Mesema saw them too, the boys running in the throne room and hiding in the women’s wing. She heard the Old Wives singing and nibbled the honeycakes the cooks slipped into Beyon’s pocket. She could feel the taste of them on her tongue. She saw Emperor Tahal, laughing and reaching for her to sit on his lap. She saw her brothers, dead. She never stopped seeing them. She screamed and beat her fists upon the throne. She pushed her mother down the dais steps, seeing the hurt and confusion in her eyes. A gutted nobleman lay prone before her, his blood soaking into a silk runner. Then another, and another. Tuvaini spoke in her ear, soft and urgent, making her stomach twist. Then he left her, and the dark throne room echoed with her finger-taps. Light came and with it children, running across the courtyard, chasing a dog, laughing—but not her children. Never hers.

And the dreams carried her away from the palace. She spied on a caravan, watching a girl with wheaten curls. She thrust her knife at the vizier. She laughed at an assassin, knowing he was trapped.

I was an emperor.

She gasped and pulled her finger away. “Memories.”

“It can’t take mine. There are protections woven all around me.” His hand shook as he replaced his robe.

“But there were things you had forgotten until I touched you.” That, too, she had seen.

“I hadn’t forgotten them, not really.” He sat down, grasping at his purple

sash. “It’s more that I stopped feeling them.”

“Your Majesty,” she said, meeting his copper gaze, “listen. We are both trapped in the pattern-web.”

“In that case you should call me Beyon.”

Was he joking with her? She tried his name in her mouth.“Beyon. What shall we do? We have to stop it.” She thought of her promise to Eldra, not forgotten even when the feather lay beneath heavy wools in her trunk. He laughed. “What shall we do? You are ever brave, Zabrina, Windreader.” She didn’t feel brave, but she tilted her chin at him anyway. “I am Felt. We carry on.”

“Well, Zabrina, Felt, Windreader,” he said, moving to the door flap, “why don’t you have something to eat before you get some rest? We’ll reach the city soon enough, and then we can… do something.”

He didn’t sound convincing, but Mesema nodded before falling into her obeisance. He remained the emperor, and she would obey.

Sarmin had found a way through, only to discover new barriers before him, barriers made of moving ghosts: Pelar. Lana singing a melody in the women’s wing. His father, grunting with pain as he lifted himself from the throne. Every time Sarmin tried to move forwards, a new image from the past blocked his way. On the other side he heard voices. Beyon’s, and a woman’s. The woman’s accent was soft and sibilant. He wanted to stay and listen.

A voice purred in Sarmin’s ear, unexpected, smooth as the silk on his bed. “You move in my place, Stranger.”

Sarmin kept his mind still.

“The emperor is troublesome, isn’t he?” The Master took a conversational tone. “So many protections to move through. Nevertheless, he is mine. Not yours.” The last reverberated with anger.

Fury beat its wings in Sarmin’s chest.
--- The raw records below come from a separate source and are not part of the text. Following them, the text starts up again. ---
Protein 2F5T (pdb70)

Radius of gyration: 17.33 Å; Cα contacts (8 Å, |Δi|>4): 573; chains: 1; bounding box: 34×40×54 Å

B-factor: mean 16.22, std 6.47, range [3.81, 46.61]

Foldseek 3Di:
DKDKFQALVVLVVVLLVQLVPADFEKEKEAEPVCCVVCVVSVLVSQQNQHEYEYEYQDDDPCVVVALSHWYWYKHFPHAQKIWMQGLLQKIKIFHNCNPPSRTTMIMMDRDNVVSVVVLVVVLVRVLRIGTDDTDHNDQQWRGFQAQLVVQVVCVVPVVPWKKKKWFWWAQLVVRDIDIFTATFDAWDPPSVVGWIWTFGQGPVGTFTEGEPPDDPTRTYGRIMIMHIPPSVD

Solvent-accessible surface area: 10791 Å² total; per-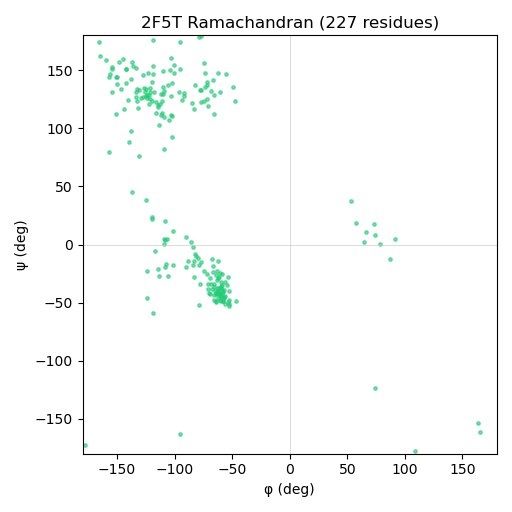residue (Å²): 86,57,64,170,11,171,41,19,111,84,0,6,80,37,0,75,96,1,2,169,56,0,132,30,0,0,0,0,3,3,0,29,90,17,4,118,52,0,35,86,15,0,6,116,2,1,104,90,10,1,0,0,0,0,0,2,15,127,48,25,99,19,84,63,1,172,58,69,0,0,0,4,0,5,66,24,179,61,26,38,52,1,2,1,0,3,10,10,144,28,0,0,9,0,71,68,1,37,141,53,52,152,25,1,46,4,42,22,3,71,91,87,126,36,5,105,66,17,11,42,70,0,18,78,3,15,69,120,20,76,62,72,73,51,36,46,31,50,44,99,38,0,51,1,0,0,0,2,2,0,0,18,3,0,99,65,49,41,189,116,97,79,0,80,2,69,2,40,3,81,26,49,172,53,46,170,133,58,106,15,88,21,89,0,56,12,76,38,29,44,67,216,129,32,36,15,2,0,38,0,77,18,175,123,34,90,22,94,0,0,6,28,82,22,126,129,16,69,18,27,0,27,81,3,63,0,2,6,17,58,24,135,140

Nearest PDB structures (foldseek):
  2f5t-assembly1_X-2  TM=1.004E+00  e=1.463E-57  Thermococcus litoralis
  3qph-assembly1_A-2  TM=9.696E-01  e=7.874E-47  Pyrococcus furiosus
  5bpi-assembly1_C  TM=7.866E-01  e=7.061E-08  Pyrococcus furiosus
  5bpd-assembly1_C  TM=7.865E-01  e=8.039E-08  Pyrococcus furiosus
  5bqt-assembly1_B  TM=7.995E-01  e=8.573E-06  Pyrococcus furiosus

Sequence (233 aa):
AIWRSRSFDEAIEMFRESLYSAKNEVVIVVTPSEFFETIREDLIKTLERGVTVSLYIDKIPDLSEFKGKGNFFVRQFYKLNHLIGMTDGKEVVTIQNATFDSIGPPSSFKSTYPEIIFSQYSLIIEIFKESSTLEKEIIGNPKDIRFFAMFHAVDFVKNHLKNRNIYAEITGKNLESGRLETLTGRVVGYTLSLREAVNNIHLETENGVVKVGGMFAVIEDYEESTEIKFIMGGSRS

Secondary structure (DSSP, 8-state):
-EEEES-HHHHHHHHHHHHHT-SSEEEEEE-GGGHHHHHHHHHHHHHTT-EEEEEESS----GGGTTSSEEEEEE-S---SEEEEETTTEEEEETTTTT-SSS--EEEE--HHHHHHHHHHHHHHHHT-EEEEEEES-TT-EEES-HHHHHHHHHHHTTTS-EEEEEEEEETTT--EEEEEEEEEEEEEEGGGTEEEEEEEETTEEEEEE-TT--SSSEEEEEEEEEETTTT-

Structure (mmCIF, N/CA/C/O backbone):
data_2F5T
#
_entry.id   2F5T
#
_cell.length_a   56.857
_cell.length_b   56.857
_cell.length_c   132.482
_cell.angle_alpha   90.00
_cell.angle_beta   90.00
_cell.angle_gamma   120.00
#
_symmetry.space_group_name_H-M   'P 32 2 1'
#
loop_
_entity.id
_entity.type
_entity.pdbx_description
1 polymer 'archaeal transcriptional regulator TrmB'
2 branched alpha-D-glucopyranose-(1-4)-alpha-D-glucopyranose
3 non-polymer IMIDAZOLE
4 water water
#
loop_
_atom_site.group_PDB
_atom_site.id
_atom_site.type_symbol
_atom_site.label_atom_id
_atom_site.label_alt_id
_atom_site.label_comp_id
_atom_site.label_asym_id
_atom_site.label_entity_id
_atom_site.label_seq_id
_atom_site.pdbx_PDB_ins_code
_atom_site.Cartn_x
_atom_site.Cartn_y
_atom_site.Cartn_z
_atom_site.occupancy
_atom_site.B_iso_or_equiv
_atom_site.auth_seq_id
_atom_site.auth_comp_id
_atom_site.auth_asym_id
_atom_site.auth_atom_id
_atom_site.pdbx_PDB_model_num
ATOM 1 N N . ALA A 1 1 ? 21.737 47.689 42.643 1.00 29.13 110 ALA X N 1
ATOM 2 C CA . ALA A 1 1 ? 21.757 48.045 44.102 1.00 27.93 110 ALA X CA 1
ATOM 3 C C . ALA A 1 1 ? 22.683 47.157 44.929 1.00 26.89 110 ALA X C 1
ATOM 4 O O . ALA A 1 1 ? 23.010 46.037 44.478 1.00 24.36 110 ALA X O 1
ATOM 6 N N . ILE A 1 2 ? 23.103 47.678 46.100 1.00 26.40 111 ILE X N 1
ATOM 7 C CA . ILE A 1 2 ? 23.649 46.884 47.242 1.00 25.59 111 ILE X CA 1
ATOM 8 C C . ILE A 1 2 ? 22.808 47.056 48.515 1.00 24.39 111 ILE X C 1
ATOM 9 O O . ILE A 1 2 ? 22.599 48.197 48.995 1.00 25.65 111 ILE X O 1
ATOM 14 N N . TRP A 1 3 ? 22.332 45.934 49.047 1.00 21.06 112 TRP X N 1
ATOM 15 C CA . TRP A 1 3 ? 21.611 45.867 50.323 1.00 20.76 112 TRP X CA 1
ATOM 16 C C . TRP A 1 3 ? 22.567 45.248 51.348 1.00 20.77 112 TRP X C 1
ATOM 17 O O . TRP A 1 3 ? 23.269 44.287 51.045 1.00 20.05 112 TRP X O 1
ATOM 28 N N . ARG A 1 4 ? 22.606 45.793 52.548 1.00 21.07 113 ARG X N 1
ATOM 29 C CA . ARG A 1 4 ? 23.535 45.366 53.568 1.00 21.94 113 ARG X CA 1
ATOM 30 C C . ARG A 1 4 ? 22.797 45.050 54.842 1.00 21.83 113 ARG X C 1
ATOM 31 O O . ARG A 1 4 ? 21.811 45.736 55.179 1.00 22.23 113 ARG X O 1
ATOM 39 N N . SER A 1 5 ? 23.285 44.066 55.586 1.00 21.87 114 SER X N 1
ATOM 40 C CA . SER A 1 5 ? 22.765 43.792 56.925 1.00 22.72 114 SER X CA 1
ATOM 41 C C . SER A 1 5 ? 23.848 43.310 57.909 1.00 22.75 114 SER X C 1
ATOM 42 O O . SER A 1 5 ? 24.926 42.864 57.464 1.00 21.98 114 SER X O 1
ATOM 45 N N . ARG A 1 6 ? 23.575 43.433 59.217 1.00 23.56 115 ARG X N 1
ATOM 46 C CA . ARG A 1 6 ? 24.354 42.779 60.288 1.00 23.94 115 ARG X CA 1
ATOM 47 C C . ARG A 1 6 ? 23.486 41.831 61.121 1.00 23.87 115 ARG X C 1
ATOM 48 O O . ARG A 1 6 ? 23.804 41.564 62.292 1.00 25.56 115 ARG X O 1
ATOM 56 N N . SER A 1 7 ? 22.386 41.342 60.549 1.00 22.72 116 SER X N 1
ATOM 57 C CA . SER A 1 7 ? 21.528 40.360 61.210 1.00 22.89 116 SER X CA 1
ATOM 58 C C . SER A 1 7 ? 21.553 39.106 60.417 1.00 22.28 116 SER X C 1
ATOM 59 O O . SER A 1 7 ? 21.200 39.149 59.232 1.00 21.69 116 SER X O 1
ATOM 62 N N . PHE A 1 8 ? 21.939 37.990 61.026 1.00 22.12 117 PHE X N 1
ATOM 63 C CA . PHE A 1 8 ? 21.948 36.684 60.350 1.00 21.21 117 PHE X CA 1
ATOM 64 C C . PHE A 1 8 ? 20.535 36.360 59.871 1.00 21.37 117 PHE X C 1
ATOM 65 O O . PHE A 1 8 ? 20.350 35.901 58.749 1.00 20.16 117 PHE X O 1
ATOM 73 N N . ASP A 1 9 ? 19.545 36.659 60.720 1.00 21.92 118 ASP X N 1
ATOM 74 C CA . ASP A 1 9 ? 18.137 36.403 60.382 1.00 22.64 118 ASP X CA 1
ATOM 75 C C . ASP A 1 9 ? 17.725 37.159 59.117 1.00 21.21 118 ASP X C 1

The Pattern Master didn’t sense it, or didn’t care.

“Beyon will serve me, alive or dead, broken or no. It is too late for him. And you…’

Sarmin felt himself falling.

“You do not belong.”

Sarmin fell past the whispers and calls of the Many, through the dawntinted desert sky and the dark places suspended in the pattern, between the gods painted on the ceiling and through the purple light of his room, and onto the pillows and comforters of his royal bed.